On Fri, Apr 25, 2014 at 8:31 AM, cheddar notifications@github.com wrote:

So, on the points of use cases. After conversation with @HowardLookhttps://github.com/HowardLooksome more yesterday I realized there are two use cases for retrospective annotations of things.

  1. I want to annotate a point in time saying that I started playing soccer, for example. This is a piece of information that it is important to have and is not tied specifically to a datum. It's "foreign key" needs to be the timestamp and that timestamp needs to be accurate with the actual world-time that the event happened in (i.e. UTC)
  2. I had a low and I want to annotate why I believe I went low. I want to annotate the datum, not the timestamp, here because we are envisioning a world where people might correct the timestamps on their data. If I make an annotation at the incorrect timestamp and then change the datum to the correct timestamp, now my annotation and my data do not line up. I really want the annotation to move along with the datum. If we only support the first use case, then it will be impossible to actually move annotations as well.

The requirement for (1) screams to me that we need to be applying hack upon hack to convert the timestamps that we get from the device makers into UTC time rather than applying hack upon hack to work within a made up world of fake timestamps.

@brandonarbiter https://github.com/brandonarbiter On the clamshell "only realtime" issue

  1. Please don't derail the thread. This is a different issue and it should be discussed elsewhere
  2. While you are creating the other issue, keep in mind that it was impossible to create message threads in the past with the blip-mvp release that used FB groups. When we set out on this pilot thing, we were targeting feature parity and that is what we have delivered. New features should be prioritized and discussed as new features, not as bugs.

Reply to this email directly or view it on GitHubhttps://github.com/tidepool-org/hub/issues/29#issuecomment-41405812 .

cheddar commented 10 years ago

@brandonarbiter thanks for the other ticket. Sorry for the strong wording, I know you weren't trying to derail the thread. I got really defensive because I was scared of feature/scope creep and let that override my judgement.

kentquirk commented 10 years ago

So it's 1AM after an 18 hour day and I'm not at my best, but I want to jump in and say that I largely agree with Cheddar, and I'm going to make a couple of points just to get people thinking about it.

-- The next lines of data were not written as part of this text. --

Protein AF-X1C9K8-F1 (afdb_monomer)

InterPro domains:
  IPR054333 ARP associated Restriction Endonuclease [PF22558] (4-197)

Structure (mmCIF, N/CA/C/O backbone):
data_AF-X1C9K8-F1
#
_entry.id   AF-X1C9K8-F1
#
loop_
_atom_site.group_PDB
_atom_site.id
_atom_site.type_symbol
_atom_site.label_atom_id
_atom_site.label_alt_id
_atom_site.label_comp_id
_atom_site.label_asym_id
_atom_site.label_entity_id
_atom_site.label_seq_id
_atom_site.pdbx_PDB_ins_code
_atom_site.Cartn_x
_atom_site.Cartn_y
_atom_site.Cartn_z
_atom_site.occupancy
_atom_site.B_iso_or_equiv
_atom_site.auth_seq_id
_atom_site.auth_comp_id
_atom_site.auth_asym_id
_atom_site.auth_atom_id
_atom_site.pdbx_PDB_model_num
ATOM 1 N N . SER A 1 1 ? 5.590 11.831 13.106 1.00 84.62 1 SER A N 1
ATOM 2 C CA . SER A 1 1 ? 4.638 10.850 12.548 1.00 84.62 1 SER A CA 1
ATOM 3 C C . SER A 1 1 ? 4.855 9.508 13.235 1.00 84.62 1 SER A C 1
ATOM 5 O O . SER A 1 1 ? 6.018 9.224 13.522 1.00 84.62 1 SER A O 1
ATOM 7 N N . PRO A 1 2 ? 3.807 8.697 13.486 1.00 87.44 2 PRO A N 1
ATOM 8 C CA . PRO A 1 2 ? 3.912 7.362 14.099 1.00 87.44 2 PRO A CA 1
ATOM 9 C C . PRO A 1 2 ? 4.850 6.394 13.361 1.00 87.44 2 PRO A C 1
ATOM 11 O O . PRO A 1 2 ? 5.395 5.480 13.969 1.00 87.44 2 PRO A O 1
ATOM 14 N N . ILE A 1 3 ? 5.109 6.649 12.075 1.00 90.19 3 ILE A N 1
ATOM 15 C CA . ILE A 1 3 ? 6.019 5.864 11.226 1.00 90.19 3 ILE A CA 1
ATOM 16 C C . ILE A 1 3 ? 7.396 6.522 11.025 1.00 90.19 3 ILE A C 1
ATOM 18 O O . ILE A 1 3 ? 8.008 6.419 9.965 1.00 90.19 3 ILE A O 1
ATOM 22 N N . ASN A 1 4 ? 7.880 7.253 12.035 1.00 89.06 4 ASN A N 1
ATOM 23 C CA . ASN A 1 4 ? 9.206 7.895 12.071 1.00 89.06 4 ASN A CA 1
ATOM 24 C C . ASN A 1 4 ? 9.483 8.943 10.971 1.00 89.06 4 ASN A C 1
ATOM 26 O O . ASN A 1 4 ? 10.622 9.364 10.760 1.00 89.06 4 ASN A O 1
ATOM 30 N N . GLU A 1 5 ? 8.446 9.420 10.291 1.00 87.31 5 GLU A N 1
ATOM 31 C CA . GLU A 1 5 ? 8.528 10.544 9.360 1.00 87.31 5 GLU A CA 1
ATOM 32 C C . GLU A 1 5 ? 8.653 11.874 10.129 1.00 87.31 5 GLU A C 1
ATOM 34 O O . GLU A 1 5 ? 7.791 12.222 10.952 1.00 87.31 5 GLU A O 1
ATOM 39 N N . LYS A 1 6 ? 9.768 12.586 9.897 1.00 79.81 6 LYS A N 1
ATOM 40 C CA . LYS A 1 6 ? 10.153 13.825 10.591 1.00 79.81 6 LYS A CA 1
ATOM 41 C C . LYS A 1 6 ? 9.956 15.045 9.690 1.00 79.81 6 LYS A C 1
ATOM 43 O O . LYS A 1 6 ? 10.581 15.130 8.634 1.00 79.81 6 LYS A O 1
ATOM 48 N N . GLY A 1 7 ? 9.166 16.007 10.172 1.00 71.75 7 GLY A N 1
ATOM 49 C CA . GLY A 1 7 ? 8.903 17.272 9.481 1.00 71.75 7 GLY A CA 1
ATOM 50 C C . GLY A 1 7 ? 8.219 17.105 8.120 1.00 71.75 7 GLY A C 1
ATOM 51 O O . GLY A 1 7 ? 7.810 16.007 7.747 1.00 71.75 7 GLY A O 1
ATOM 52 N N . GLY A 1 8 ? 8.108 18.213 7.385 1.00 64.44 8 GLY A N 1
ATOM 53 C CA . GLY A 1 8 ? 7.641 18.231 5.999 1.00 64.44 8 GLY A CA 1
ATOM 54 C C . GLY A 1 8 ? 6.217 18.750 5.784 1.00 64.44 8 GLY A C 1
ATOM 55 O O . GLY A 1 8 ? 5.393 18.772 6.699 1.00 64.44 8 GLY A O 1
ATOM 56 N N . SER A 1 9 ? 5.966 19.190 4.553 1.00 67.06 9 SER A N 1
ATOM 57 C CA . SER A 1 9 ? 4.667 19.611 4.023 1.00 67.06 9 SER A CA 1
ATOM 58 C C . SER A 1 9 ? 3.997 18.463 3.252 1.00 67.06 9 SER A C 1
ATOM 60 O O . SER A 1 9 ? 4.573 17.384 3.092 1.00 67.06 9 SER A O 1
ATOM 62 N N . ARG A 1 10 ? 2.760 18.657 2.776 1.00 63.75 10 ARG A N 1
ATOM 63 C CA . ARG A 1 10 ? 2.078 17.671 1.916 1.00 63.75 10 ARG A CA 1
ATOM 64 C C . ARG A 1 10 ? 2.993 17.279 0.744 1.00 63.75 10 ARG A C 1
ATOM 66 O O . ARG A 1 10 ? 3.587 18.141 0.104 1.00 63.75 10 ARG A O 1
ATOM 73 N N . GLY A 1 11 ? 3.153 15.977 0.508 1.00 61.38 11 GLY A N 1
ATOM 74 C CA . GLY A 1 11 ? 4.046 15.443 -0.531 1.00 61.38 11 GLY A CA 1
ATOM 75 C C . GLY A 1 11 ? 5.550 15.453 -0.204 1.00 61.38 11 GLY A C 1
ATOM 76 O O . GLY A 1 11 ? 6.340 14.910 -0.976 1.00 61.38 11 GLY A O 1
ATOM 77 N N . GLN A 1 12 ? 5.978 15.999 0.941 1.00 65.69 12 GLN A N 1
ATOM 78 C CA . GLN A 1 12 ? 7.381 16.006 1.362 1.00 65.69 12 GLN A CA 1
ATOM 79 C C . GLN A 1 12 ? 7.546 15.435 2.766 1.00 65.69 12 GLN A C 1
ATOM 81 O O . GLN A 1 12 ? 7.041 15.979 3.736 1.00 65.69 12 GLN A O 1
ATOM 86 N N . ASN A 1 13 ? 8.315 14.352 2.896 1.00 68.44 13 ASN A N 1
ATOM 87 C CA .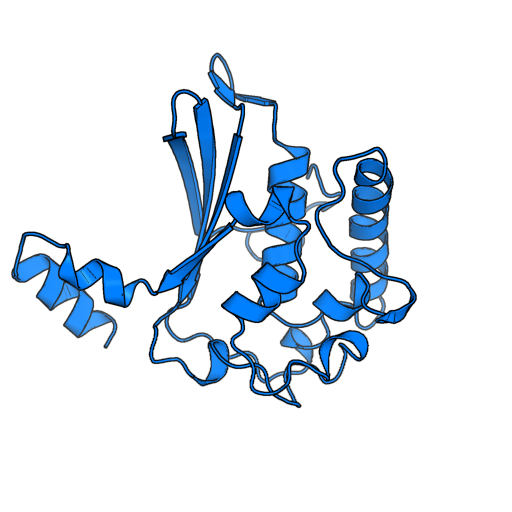 ASN A 1 13 ? 8.694 13.744 4.181 1.00 68.44 13 ASN A CA 1
ATOM 88 C C . ASN A 1 13 ? 7.537 13.314 5.105 1.00 68.44 13 ASN A C 1
ATOM 90 O O . ASN A 1 13 ? 7.824 12.862 6.208 1.00 68.44 13 ASN A O 1
ATOM 94 N N . ARG A 1 14 ? 6.276 13.384 4.660 1.00 82.19 14 ARG A N 1
ATOM 95 C CA . ARG A 1 14 ? 5.080 12.939 5.384 1.00 82.19 14 ARG A CA 1
ATOM 96 C C . ARG A 1 14 ? 4.172 12.122 4.471 1.00 82.19 14 ARG A C 1
ATOM 98 O O . ARG A 1 14 ? 4.072 12.397 3.272 1.00 82.19 14 ARG A O 1
ATOM 105 N N . THR A 1 15 ? 3.551 11.083 5.018 1.00 82.25 15 THR A N 1
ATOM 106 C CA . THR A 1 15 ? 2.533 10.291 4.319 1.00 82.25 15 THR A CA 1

1) Timezoneless time has no real meaning and we have been chasing bug after bug (and applying "hack after hack") to deal with it. We should do everything in our power to avoid propagating timezoneless time to other systems.

2) We don't have to wait until there are devices that have a time zone. What we need to do is make our best guess at a time correction -- for every datapoint -- when we import the data, AND have a tool that allows users to adjust the correction. We can't have one without the other. So we need to figure out what our UI will be for letting people make those adjustments.

Please don't have discussions about the long term strategy for managing time without involving all three of Cheddar, Jana, and me. Perhaps the three of us should figure out a strategy, and then we can work out our plan to get there.

Thanks.

Kent

On Fri, Apr 25, 2014 at 9:30 AM, cheddar notifications@github.com wrote:

@brandonarbiter https://github.com/brandonarbiter thanks for the other ticket. Sorry for the strong wording, I know you weren't trying to derail the thread. I got really defensive because I was scared of feature/scope creep and let that override my judgement.

Reply to this email directly or view it on GitHubhttps://github.com/tidepool-org/hub/issues/29#issuecomment-41412412 .

Kent Quirk VP of Engineering, Tidepool

Tidepool is an open source, not-for-profit effort to build an open data platform and better applications to reduce the burden of Type 1 Diabetes.

brandonarbiter commented 10 years ago

Closing on Jana's recommendation. This thread has become more of a discussion than a task. We are going to follow up with an internal Tidepool meeting on May 14 to regroup.